Taxonomic studies of the past few years have shown that the Burkholderia cepacia complex, a heterogeneous group of B. cepacia-like organisms, consists of at least nine species. B. cepacia complex strains are ubiquitously distributed in nature and have been used for biocontrol, bioremediation, and plant growth promotion purposes. At the same time, B. cepacia complex strains have emerged as important opportunistic pathogens of humans, particularly those with cystic fibrosis. All B. cepacia complex species investigated thus far use quorum-sensing (QS) systems that rely on N-acylhomoserine lactone (AHL) signal molecules to express certain functions, including the production of extracellular proteases, swarming motility, biofilm formation, and pathogenicity, in a population-density-dependent manner.
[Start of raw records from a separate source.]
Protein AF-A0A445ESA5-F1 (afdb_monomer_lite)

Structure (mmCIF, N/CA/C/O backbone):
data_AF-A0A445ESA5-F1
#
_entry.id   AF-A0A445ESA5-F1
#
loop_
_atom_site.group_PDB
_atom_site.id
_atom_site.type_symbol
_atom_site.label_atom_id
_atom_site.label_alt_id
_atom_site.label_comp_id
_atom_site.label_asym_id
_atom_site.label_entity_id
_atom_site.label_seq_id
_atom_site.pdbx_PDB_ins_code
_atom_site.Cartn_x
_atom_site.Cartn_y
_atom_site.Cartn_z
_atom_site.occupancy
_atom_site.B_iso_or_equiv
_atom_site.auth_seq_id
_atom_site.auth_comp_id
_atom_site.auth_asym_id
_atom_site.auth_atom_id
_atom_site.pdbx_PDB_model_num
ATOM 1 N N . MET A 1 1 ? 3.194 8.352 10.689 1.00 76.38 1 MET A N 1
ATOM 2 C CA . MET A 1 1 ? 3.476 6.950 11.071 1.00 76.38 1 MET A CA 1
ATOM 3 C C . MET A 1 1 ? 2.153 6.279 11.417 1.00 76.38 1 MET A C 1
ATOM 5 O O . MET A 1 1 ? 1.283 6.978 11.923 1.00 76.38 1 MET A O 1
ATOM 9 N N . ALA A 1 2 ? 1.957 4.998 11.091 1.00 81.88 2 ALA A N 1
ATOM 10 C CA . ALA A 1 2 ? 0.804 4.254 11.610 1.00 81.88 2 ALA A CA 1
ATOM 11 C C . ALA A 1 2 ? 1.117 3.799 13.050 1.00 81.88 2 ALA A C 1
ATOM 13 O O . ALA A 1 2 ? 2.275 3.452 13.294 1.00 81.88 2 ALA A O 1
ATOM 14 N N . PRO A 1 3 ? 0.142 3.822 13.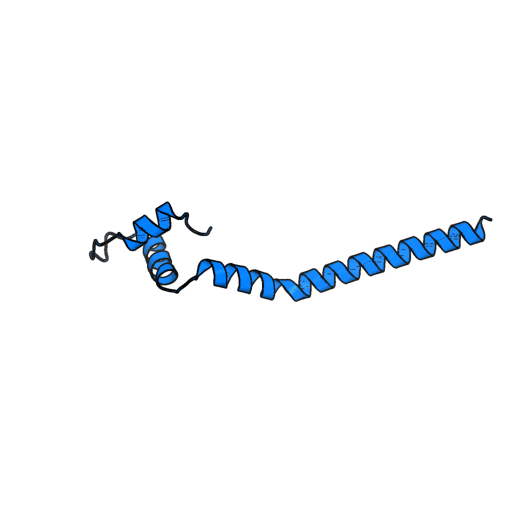971 1.00 82.56 3 PRO A N 1
ATOM 15 C CA . PRO A 1 3 ? 0.331 3.385 15.351 1.00 82.56 3 PRO A CA 1
ATOM 16 C C . PRO A 1 3 ? 0.646 1.883 15.437 1.00 82.56 3 PRO A C 1
ATOM 18 O O . PRO A 1 3 ? 0.273 1.104 14.553 1.00 82.56 3 PRO A O 1
ATOM 21 N N . THR A 1 4 ? 1.346 1.465 16.494 1.00 89.12 4 THR A N 1
ATOM 22 C CA . THR A 1 4 ? 1.569 0.038 16.791 1.00 89.12 4 THR A CA 1
ATOM 23 C C . THR A 1 4 ? 0.295 -0.619 17.316 1.00 89.12 4 THR A C 1
ATOM 25 O O . THR A 1 4 ? -0.637 0.052 17.753 1.00 89.12 4 THR A O 1
ATOM 28 N N . LYS A 1 5 ? 0.243 -1.957 17.334 1.00 86.56 5 LYS A N 1
ATOM 29 C CA . LYS A 1 5 ? -0.918 -2.676 17.887 1.00 86.56 5 LYS A CA 1
ATOM 30 C C . LYS A 1 5 ? -1.161 -2.351 19.363 1.00 86.56 5 LYS A C 1
ATOM 32 O O . LYS A 1 5 ? -2.320 -2.270 19.773 1.00 86.56 5 LYS A O 1
ATOM 37 N N . GLU A 1 6 ? -0.103 -2.159 20.157 1.00 87.00 6 GLU A N 1
ATOM 38 C CA . GLU A 1 6 ? -0.268 -1.747 21.554 1.00 87.00 6 GLU A CA 1
ATOM 39 C C . GLU A 1 6 ? -0.857 -0.335 21.653 1.00 87.00 6 GLU A C 1
ATOM 41 O O . GLU A 1 6 ? -1.741 -0.098 22.474 1.00 87.00 6 GLU A O 1
ATOM 46 N N . GLU A 1 7 ? -0.407 0.599 20.810 1.00 84.75 7 GLU A N 1
ATOM 47 C CA . GLU A 1 7 ? -0.937 1.966 20.758 1.00 84.75 7 GLU A CA 1
ATOM 48 C C . GLU A 1 7 ? -2.404 1.989 20.314 1.00 84.75 7 GLU A C 1
ATOM 50 O O . GLU A 1 7 ? -3.222 2.657 20.944 1.00 84.75 7 GLU A O 1
ATOM 55 N N . GLU A 1 8 ? -2.769 1.213 19.289 1.00 85.50 8 GLU A N 1
ATOM 56 C CA . GLU A 1 8 ? -4.159 1.076 18.840 1.00 85.50 8 GLU A CA 1
ATOM 57 C C . GLU A 1 8 ? -5.068 0.545 19.955 1.00 85.50 8 GLU A C 1
ATOM 59 O O . GLU A 1 8 ? -6.172 1.054 20.149 1.00 85.50 8 GLU A O 1
ATOM 64 N N . THR A 1 9 ? -4.600 -0.454 20.707 1.00 85.62 9 THR A N 1
ATOM 65 C CA . THR A 1 9 ? -5.351 -1.053 21.821 1.00 85.62 9 THR A CA 1
ATOM 66 C C . THR A 1 9 ? -5.565 -0.033 22.937 1.00 85.62 9 THR A C 1
ATOM 68 O O . THR A 1 9 ? -6.703 0.211 23.333 1.00 85.62 9 THR A O 1
ATOM 71 N N . LYS A 1 10 ? -4.501 0.669 23.352 1.00 84.38 10 LYS A N 1
ATOM 72 C CA . LYS A 1 10 ? -4.578 1.742 24.358 1.00 84.38 10 LYS A CA 1
ATOM 73 C C . LYS A 1 10 ? -5.536 2.861 23.947 1.00 84.38 10 LYS A C 1
ATOM 75 O O . LYS A 1 10 ? -6.292 3.352 24.778 1.00 84.38 10 LYS A O 1
ATOM 80 N N . LEU A 1 11 ? -5.532 3.254 22.672 1.00 83.81 11 LEU A N 1
ATOM 81 C CA . LEU A 1 11 ? -6.424 4.293 22.144 1.00 83.81 11 LEU A CA 1
ATOM 82 C C . LEU A 1 11 ? -7.898 3.854 22.123 1.00 83.81 11 LEU A C 1
ATOM 84 O O . LEU A 1 11 ? -8.782 4.681 22.361 1.00 83.81 11 LEU A O 1
ATOM 88 N N . ARG A 1 12 ? -8.172 2.567 21.863 1.00 81.19 12 ARG A N 1
ATOM 89 C CA . ARG A 1 12 ? -9.529 1.989 21.895 1.00 81.19 12 ARG A CA 1
ATOM 90 C C . ARG A 1 12 ? -10.059 1.826 23.317 1.00 81.19 12 ARG A C 1
ATOM 92 O O . ARG A 1 12 ? -11.217 2.139 23.574 1.00 81.19 12 ARG A O 1
ATOM 99 N N . GLU A 1 13 ? -9.214 1.361 24.229 1.00 81.94 13 GLU A N 1
ATOM 100 C CA . GLU A 1 13 ? -9.555 1.119 25.636 1.00 81.94 13 GLU A CA 1
ATOM 101 C C . GLU A 1 13 ? -9.624 2.404 26.468 1.00 81.94 13 GLU A C 1
ATOM 103 O O . GLU A 1 13 ? -10.113 2.389 27.597 1.00 81.94 13 GLU A O 1
ATOM 108 N N . PHE A 1 14 ? -9.178 3.537 25.917 1.00 77.06 14 PHE A N 1
ATOM 109 C CA . PHE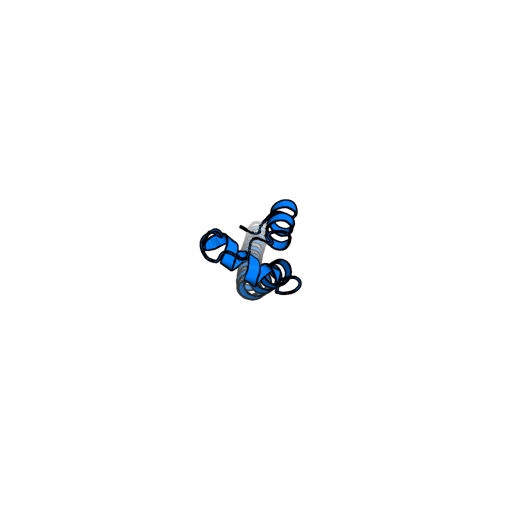 A 1 14 ? -9.274 4.833 26.574 1.00 77.06 14 PHE A CA 1
ATOM 110 C C . PHE A 1 14 ? -10.747 5.257 26.752 1.00 77.06 14 PHE A C 1
ATOM 112 O O . PHE A 1 14 ? -11.374 5.835 25.852 1.00 77.06 14 PHE A O 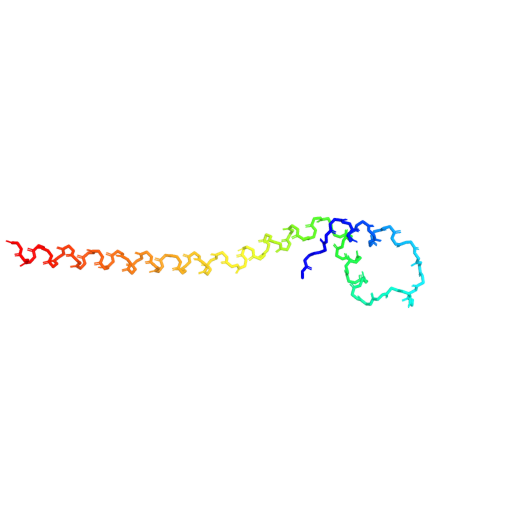1
ATOM 119 N N . GLN A 1 15 ? -11.298 4.958 27.934 1.00 65.94 15 GLN A N 1
ATOM 120 C CA . GLN A 1 15 ? -12.687 5.222 28.332 1.00 65.94 15 GLN A CA 1
ATOM 121 C C . GLN A 1 15 ? -12.921 6.618 28.927 1.00 65.94 15 GLN A C 1
ATOM 123 O O . GLN A 1 15 ? -14.075 7.002 29.112 1.00 65.94 15 GLN A O 1
ATOM 128 N N . ASP A 1 16 ? -11.869 7.382 29.237 1.00 65.50 16 ASP A N 1
ATOM 129 C CA . ASP A 1 16 ? -12.005 8.671 29.922 1.00 65.50 16 ASP A CA 1
ATOM 130 C C . ASP A 1 16 ? -12.699 9.690 28.988 1.00 65.50 16 ASP A C 1
ATOM 132 O O . ASP A 1 16 ? -12.134 10.153 27.995 1.00 65.50 16 ASP A O 1
ATOM 136 N N . LYS A 1 17 ? -13.981 9.983 29.262 1.00 60.03 17 LYS A N 1
ATOM 137 C CA . LYS A 1 17 ? -14.875 10.797 28.408 1.00 60.03 17 LYS A CA 1
ATOM 138 C C . LYS A 1 17 ? -14.635 12.304 28.533 1.00 60.03 17 LYS A C 1
ATOM 140 O O . LYS A 1 17 ? -15.320 13.080 27.869 1.00 60.03 17 LYS A O 1
ATOM 145 N N . SER A 1 18 ? -13.697 12.732 29.380 1.00 65.44 18 SER A N 1
ATOM 146 C CA . SER A 1 18 ? -13.366 14.148 29.540 1.00 65.44 18 SER A CA 1
ATOM 147 C C . SER A 1 18 ? -12.755 14.707 28.244 1.00 65.44 18 SER A C 1
ATOM 149 O O . SER A 1 18 ? -11.661 14.289 27.850 1.00 65.44 18 SER A O 1
ATOM 151 N N . PRO A 1 19 ? -13.400 15.685 27.576 1.00 58.34 19 PRO A N 1
ATOM 152 C CA . PRO A 1 19 ? -12.924 16.228 26.301 1.00 58.34 19 PRO A CA 1
ATOM 153 C C . PRO A 1 19 ? -11.593 16.991 26.412 1.00 58.34 19 PRO A C 1
ATOM 155 O O . PRO A 1 19 ? -10.983 17.286 25.379 1.00 58.34 19 PRO A O 1
ATOM 158 N N . PHE A 1 20 ? -11.140 17.277 27.638 1.00 61.22 20 PHE A N 1
ATOM 159 C CA . PHE A 1 20 ? -9.944 18.063 27.953 1.00 61.22 20 PHE A CA 1
ATOM 160 C C . PHE A 1 20 ? -8.689 17.224 28.231 1.00 61.22 20 PHE A C 1
ATOM 162 O O . PHE A 1 20 ? -7.601 17.782 28.313 1.00 61.22 20 PHE A O 1
ATOM 169 N N . LYS A 1 21 ? -8.815 15.898 28.380 1.00 69.19 21 LYS A N 1
ATOM 170 C CA . LYS A 1 21 ? -7.699 15.023 28.791 1.00 69.19 21 LYS A CA 1
ATOM 171 C C . LYS A 1 21 ? -7.021 14.287 27.630 1.00 69.19 21 LYS A C 1
ATOM 173 O O . LYS A 1 21 ? -5.954 13.711 27.809 1.00 69.19 21 LYS A O 1
ATOM 178 N N . VAL A 1 22 ? -7.656 14.288 26.457 1.00 69.44 22 VAL A N 1
ATOM 179 C CA . VAL A 1 22 ? -7.168 13.613 25.247 1.00 69.44 22 VAL A CA 1
ATOM 180 C C . VAL A 1 22 ? -6.488 14.635 24.348 1.00 69.44 22 VAL A C 1
ATOM 182 O O . VAL A 1 22 ? -7.141 15.565 23.866 1.00 69.44 22 VAL A O 1
ATOM 185 N N . ASP A 1 23 ? -5.193 14.437 24.111 1.00 78.31 23 ASP A N 1
ATOM 186 C CA . ASP A 1 23 ? -4.402 15.247 23.186 1.00 78.31 23 ASP A CA 1
ATOM 187 C C . ASP A 1 23 ? -5.037 15.263 21.773 1.00 78.31 23 ASP A C 1
ATOM 189 O O . ASP A 1 23 ? -5.587 14.241 21.334 1.00 78.31 23 ASP A O 1
ATOM 193 N N . PRO A 1 24 ? -4.996 16.390 21.034 1.00 82.00 24 PRO A N 1
ATOM 194 C CA . PRO A 1 24 ? -5.576 16.482 19.695 1.00 82.00 24 PRO A CA 1
ATOM 195 C C . PRO A 1 24 ? -5.130 15.373 18.730 1.00 82.00 24 PRO A C 1
ATOM 197 O O . PRO A 1 24 ? -5.954 14.891 17.950 1.00 82.00 24 PRO A O 1
ATOM 200 N N . ALA A 1 25 ? -3.877 14.908 18.801 1.00 82.25 25 ALA A N 1
ATOM 201 C CA . ALA A 1 25 ? -3.395 13.827 17.944 1.00 82.25 25 ALA A CA 1
ATOM 202 C C . ALA A 1 25 ? -4.091 12.493 18.263 1.00 82.25 25 ALA A C 1
ATOM 204 O O . ALA A 1 25 ? -4.470 11.752 17.354 1.00 82.25 25 ALA A O 1
ATOM 205 N N . GLN A 1 26 ? -4.340 12.205 19.543 1.00 82.19 26 GLN A N 1
ATOM 206 C CA . GLN A 1 26 ? -5.062 10.998 19.958 1.00 82.19 26 GLN A CA 1
ATOM 207 C C . GLN A 1 26 ? -6.526 11.015 19.495 1.00 82.19 26 GLN A C 1
ATOM 209 O O . GLN A 1 26 ? -7.054 9.974 19.101 1.00 82.19 26 GLN A O 1
ATOM 214 N N . LYS A 1 27 ? -7.176 12.190 19.469 1.00 84.00 27 LYS A N 1
ATOM 215 C CA . LYS A 1 27 ? -8.544 12.330 18.931 1.00 84.00 27 LYS A CA 1
ATOM 216 C C . LYS A 1 27 ? -8.616 11.936 17.456 1.00 84.00 27 LYS A C 1
ATOM 218 O O . LYS A 1 27 ? -9.528 11.209 17.071 1.00 84.00 27 LYS A O 1
ATOM 223 N N . ILE A 1 28 ? -7.640 12.360 16.652 1.00 86.00 28 ILE A N 1
ATOM 224 C CA . ILE A 1 28 ? -7.559 11.997 15.229 1.00 86.00 28 ILE A CA 1
ATOM 225 C C . ILE A 1 28 ? -7.439 10.479 15.074 1.00 86.00 28 ILE A C 1
ATOM 227 O O . ILE A 1 28 ? -8.182 9.876 14.299 1.00 86.00 28 ILE A O 1
ATOM 231 N N . PHE A 1 29 ? -6.551 9.839 15.838 1.00 86.88 29 PHE A N 1
ATOM 232 C CA . PHE A 1 29 ? -6.391 8.389 15.754 1.00 86.88 29 PHE A CA 1
ATOM 233 C C . PHE A 1 29 ? -7.629 7.626 16.205 1.00 86.88 29 PHE A C 1
ATOM 235 O O . PHE A 1 29 ? -7.939 6.608 15.599 1.00 86.88 29 PHE A O 1
ATOM 242 N N . LYS A 1 30 ? -8.374 8.121 17.196 1.00 85.31 30 LYS A N 1
ATOM 243 C CA . LYS A 1 30 ? -9.630 7.494 17.620 1.00 85.31 30 LYS A CA 1
ATOM 244 C C . LYS A 1 30 ? -10.652 7.455 16.477 1.00 85.31 30 LYS A C 1
ATOM 246 O O . LYS A 1 30 ? -11.167 6.388 16.169 1.00 85.31 30 LYS A O 1
ATOM 251 N N . ILE A 1 31 ? -10.824 8.572 15.762 1.00 88.25 31 ILE A N 1
ATOM 252 C CA . ILE A 1 31 ? -11.695 8.654 14.573 1.00 88.25 31 ILE A CA 1
ATOM 253 C C . ILE A 1 31 ? -11.218 7.698 13.468 1.00 88.25 31 ILE A C 1
ATOM 255 O O . ILE A 1 31 ? -12.015 6.999 12.849 1.00 88.25 31 ILE A O 1
ATOM 259 N N . ILE A 1 32 ? -9.907 7.643 13.214 1.00 89.94 32 ILE A N 1
ATOM 260 C CA . ILE A 1 32 ? -9.334 6.763 12.185 1.00 89.94 32 ILE A CA 1
ATOM 261 C C . ILE A 1 32 ? -9.502 5.284 12.565 1.00 89.94 32 ILE A C 1
ATOM 263 O O . ILE A 1 32 ? -9.792 4.463 11.700 1.00 89.94 32 ILE A O 1
ATOM 267 N N . LEU A 1 33 ? -9.333 4.931 13.841 1.00 88.31 33 LEU A N 1
ATOM 268 C CA . LEU A 1 33 ? -9.448 3.557 14.337 1.00 88.31 33 LEU A CA 1
ATOM 269 C C . LEU A 1 33 ? -10.889 3.036 14.344 1.00 88.31 33 LEU A C 1
ATOM 271 O O . LEU A 1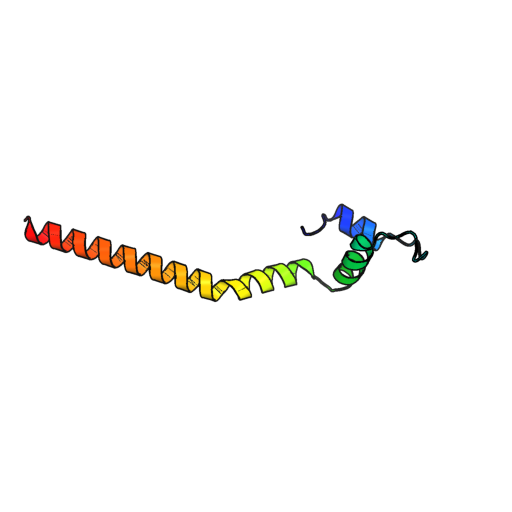 33 ? -11.079 1.816 14.282 1.00 88.31 33 LEU A O 1
ATOM 275 N N . ASP A 1 34 ? -11.885 3.920 14.367 1.00 89.06 34 ASP A N 1
ATOM 276 C CA . ASP A 1 34 ? -13.293 3.551 14.189 1.00 89.06 34 ASP A CA 1
ATOM 277 C C . ASP A 1 34 ? -13.599 3.099 12.750 1.00 89.06 34 ASP A C 1
ATOM 279 O O . ASP A 1 34 ? -14.546 2.347 12.520 1.00 89.06 34 ASP A O 1
ATOM 283 N N . ILE A 1 35 ? -12.769 3.479 11.771 1.00 90.62 35 ILE A N 1
ATOM 284 C CA . ILE A 1 35 ? -12.906 3.026 10.384 1.00 90.62 35 ILE A CA 1
ATOM 285 C C . ILE A 1 35 ? -12.297 1.618 10.245 1.00 90.62 35 ILE A C 1
ATOM 287 O O . ILE A 1 35 ? -11.088 1.434 10.442 1.00 90.62 35 ILE A O 1
ATOM 291 N N . PRO A 1 36 ? -13.074 0.603 9.818 1.00 90.69 36 PRO A N 1
ATOM 292 C CA . PRO A 1 36 ? -12.553 -0.745 9.637 1.00 90.69 36 PRO A CA 1
ATOM 293 C C . PRO A 1 36 ? -11.380 -0.774 8.655 1.00 90.69 36 PRO A C 1
ATOM 295 O O . PRO A 1 36 ? -11.477 -0.301 7.519 1.00 90.69 36 PRO A O 1
ATOM 298 N N . PHE A 1 37 ? -10.271 -1.376 9.087 1.00 90.06 37 PHE A N 1
ATOM 299 C CA . PHE A 1 37 ? -9.055 -1.542 8.287 1.00 90.06 37 PHE A CA 1
ATOM 300 C C . PHE A 1 37 ? -8.443 -0.228 7.762 1.00 90.06 37 PHE A C 1
ATOM 302 O O . PHE A 1 37 ? -7.770 -0.255 6.729 1.00 90.06 37 PHE A O 1
ATOM 309 N N . ALA A 1 38 ? -8.634 0.904 8.450 1.00 91.50 38 ALA A N 1
ATOM 310 C CA . ALA A 1 38 ? -8.219 2.235 7.991 1.00 91.50 38 ALA A CA 1
ATOM 311 C C . ALA A 1 38 ? -6.792 2.289 7.418 1.00 91.50 38 ALA A C 1
ATOM 313 O O . ALA A 1 38 ? -6.593 2.661 6.263 1.00 91.50 38 ALA A O 1
ATOM 314 N N . PHE A 1 39 ? -5.793 1.822 8.171 1.00 89.19 39 PHE A N 1
ATOM 315 C CA . PHE A 1 39 ? -4.399 1.850 7.717 1.00 89.19 39 PHE A CA 1
ATOM 316 C C . PHE A 1 39 ? -4.118 0.905 6.544 1.00 89.19 39 PHE A C 1
ATOM 318 O O . PHE A 1 39 ? -3.287 1.221 5.693 1.00 89.19 39 PHE A O 1
ATOM 325 N N . LYS A 1 40 ? -4.821 -0.233 6.445 1.00 91.25 40 LYS A N 1
ATOM 326 C CA . LYS A 1 40 ? -4.718 -1.110 5.266 1.00 91.25 40 LYS A CA 1
ATOM 327 C C . LYS A 1 40 ? -5.289 -0.412 4.031 1.00 91.25 40 LYS A C 1
ATOM 329 O O . LYS A 1 40 ? -4.655 -0.446 2.982 1.00 91.25 40 LYS A O 1
ATOM 334 N N . ARG A 1 41 ? -6.432 0.273 4.165 1.00 94.00 41 ARG A N 1
ATOM 335 C CA . ARG A 1 41 ? -7.046 1.057 3.079 1.00 94.00 41 ARG A CA 1
ATOM 336 C C . ARG A 1 41 ? -6.123 2.176 2.604 1.00 94.00 41 ARG A C 1
ATOM 338 O O . ARG A 1 41 ? -5.889 2.285 1.407 1.00 94.00 41 ARG A O 1
ATOM 345 N N . VAL A 1 42 ? -5.524 2.930 3.530 1.00 93.19 42 VAL A N 1
ATOM 346 C CA . VAL A 1 42 ? -4.549 3.986 3.205 1.00 93.19 42 VAL A CA 1
ATOM 347 C C . VAL A 1 42 ? -3.325 3.418 2.482 1.00 93.19 42 VAL A C 1
ATOM 349 O O . VAL A 1 42 ? -2.893 3.994 1.488 1.00 93.19 42 VAL A O 1
ATOM 352 N N . LYS A 1 43 ? -2.786 2.267 2.914 1.00 93.25 43 LYS A N 1
ATOM 353 C CA . LYS A 1 43 ? -1.663 1.608 2.218 1.00 93.25 43 LYS A CA 1
ATOM 354 C C . LYS A 1 43 ? -2.008 1.238 0.773 1.00 93.25 43 LYS A C 1
ATOM 356 O O . LYS A 1 43 ? -1.194 1.467 -0.117 1.00 93.25 43 LYS A O 1
ATOM 361 N N . VAL A 1 44 ? -3.201 0.689 0.538 1.00 96.75 44 VAL A N 1
ATOM 362 C CA . VAL A 1 44 ? -3.656 0.325 -0.814 1.00 96.75 44 VAL A CA 1
ATOM 363 C C . VAL A 1 44 ? -3.910 1.572 -1.663 1.00 96.75 44 VAL A C 1
ATOM 365 O O . VAL A 1 44 ? -3.449 1.627 -2.797 1.00 96.75 44 VAL A O 1
ATOM 368 N N . MET A 1 45 ? -4.562 2.602 -1.116 1.00 96.69 45 MET A N 1
ATOM 369 C CA . MET A 1 45 ? -4.742 3.886 -1.805 1.00 96.69 45 MET A CA 1
ATOM 370 C C . MET A 1 45 ? -3.407 4.516 -2.199 1.00 96.69 45 MET A C 1
ATOM 372 O O . MET A 1 45 ? -3.259 4.964 -3.330 1.00 96.69 45 MET A O 1
ATOM 376 N N . LEU A 1 46 ? -2.420 4.505 -1.299 1.00 96.44 46 LEU A N 1
ATOM 377 C CA . LEU A 1 46 ? -1.082 5.006 -1.593 1.00 96.44 46 LEU A CA 1
ATOM 378 C C . LEU A 1 46 ? -0.410 4.198 -2.708 1.00 96.44 46 LEU A C 1
ATOM 380 O O . LEU A 1 46 ? 0.265 4.777 -3.553 1.00 96.44 46 LEU A O 1
ATOM 384 N N . TYR A 1 47 ? -0.584 2.875 -2.730 1.00 96.62 47 TYR A N 1
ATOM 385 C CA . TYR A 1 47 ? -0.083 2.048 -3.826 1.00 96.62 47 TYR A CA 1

In this study we constructed a broad-host-range plasmid that allowed the heterologous expression of the Bacillus sp. strain 240B1 AiiA lactonase, which hydrolyzes the lactone ring of various AHL signal molecules, in all described B. cepacia complex species. We show that expression of AiiA abolished or greatly reduced the accumulation of AHL molecules in the culture supernatants of all tested B. cepacia complex strains. Phenotypic characterization of wild-type and transgenic strains revealed that protease production, swarming motility, biofilm formation, and Caenorhabditis elegans killing efficiency was regulated by AHL in the large majority of strains investigated.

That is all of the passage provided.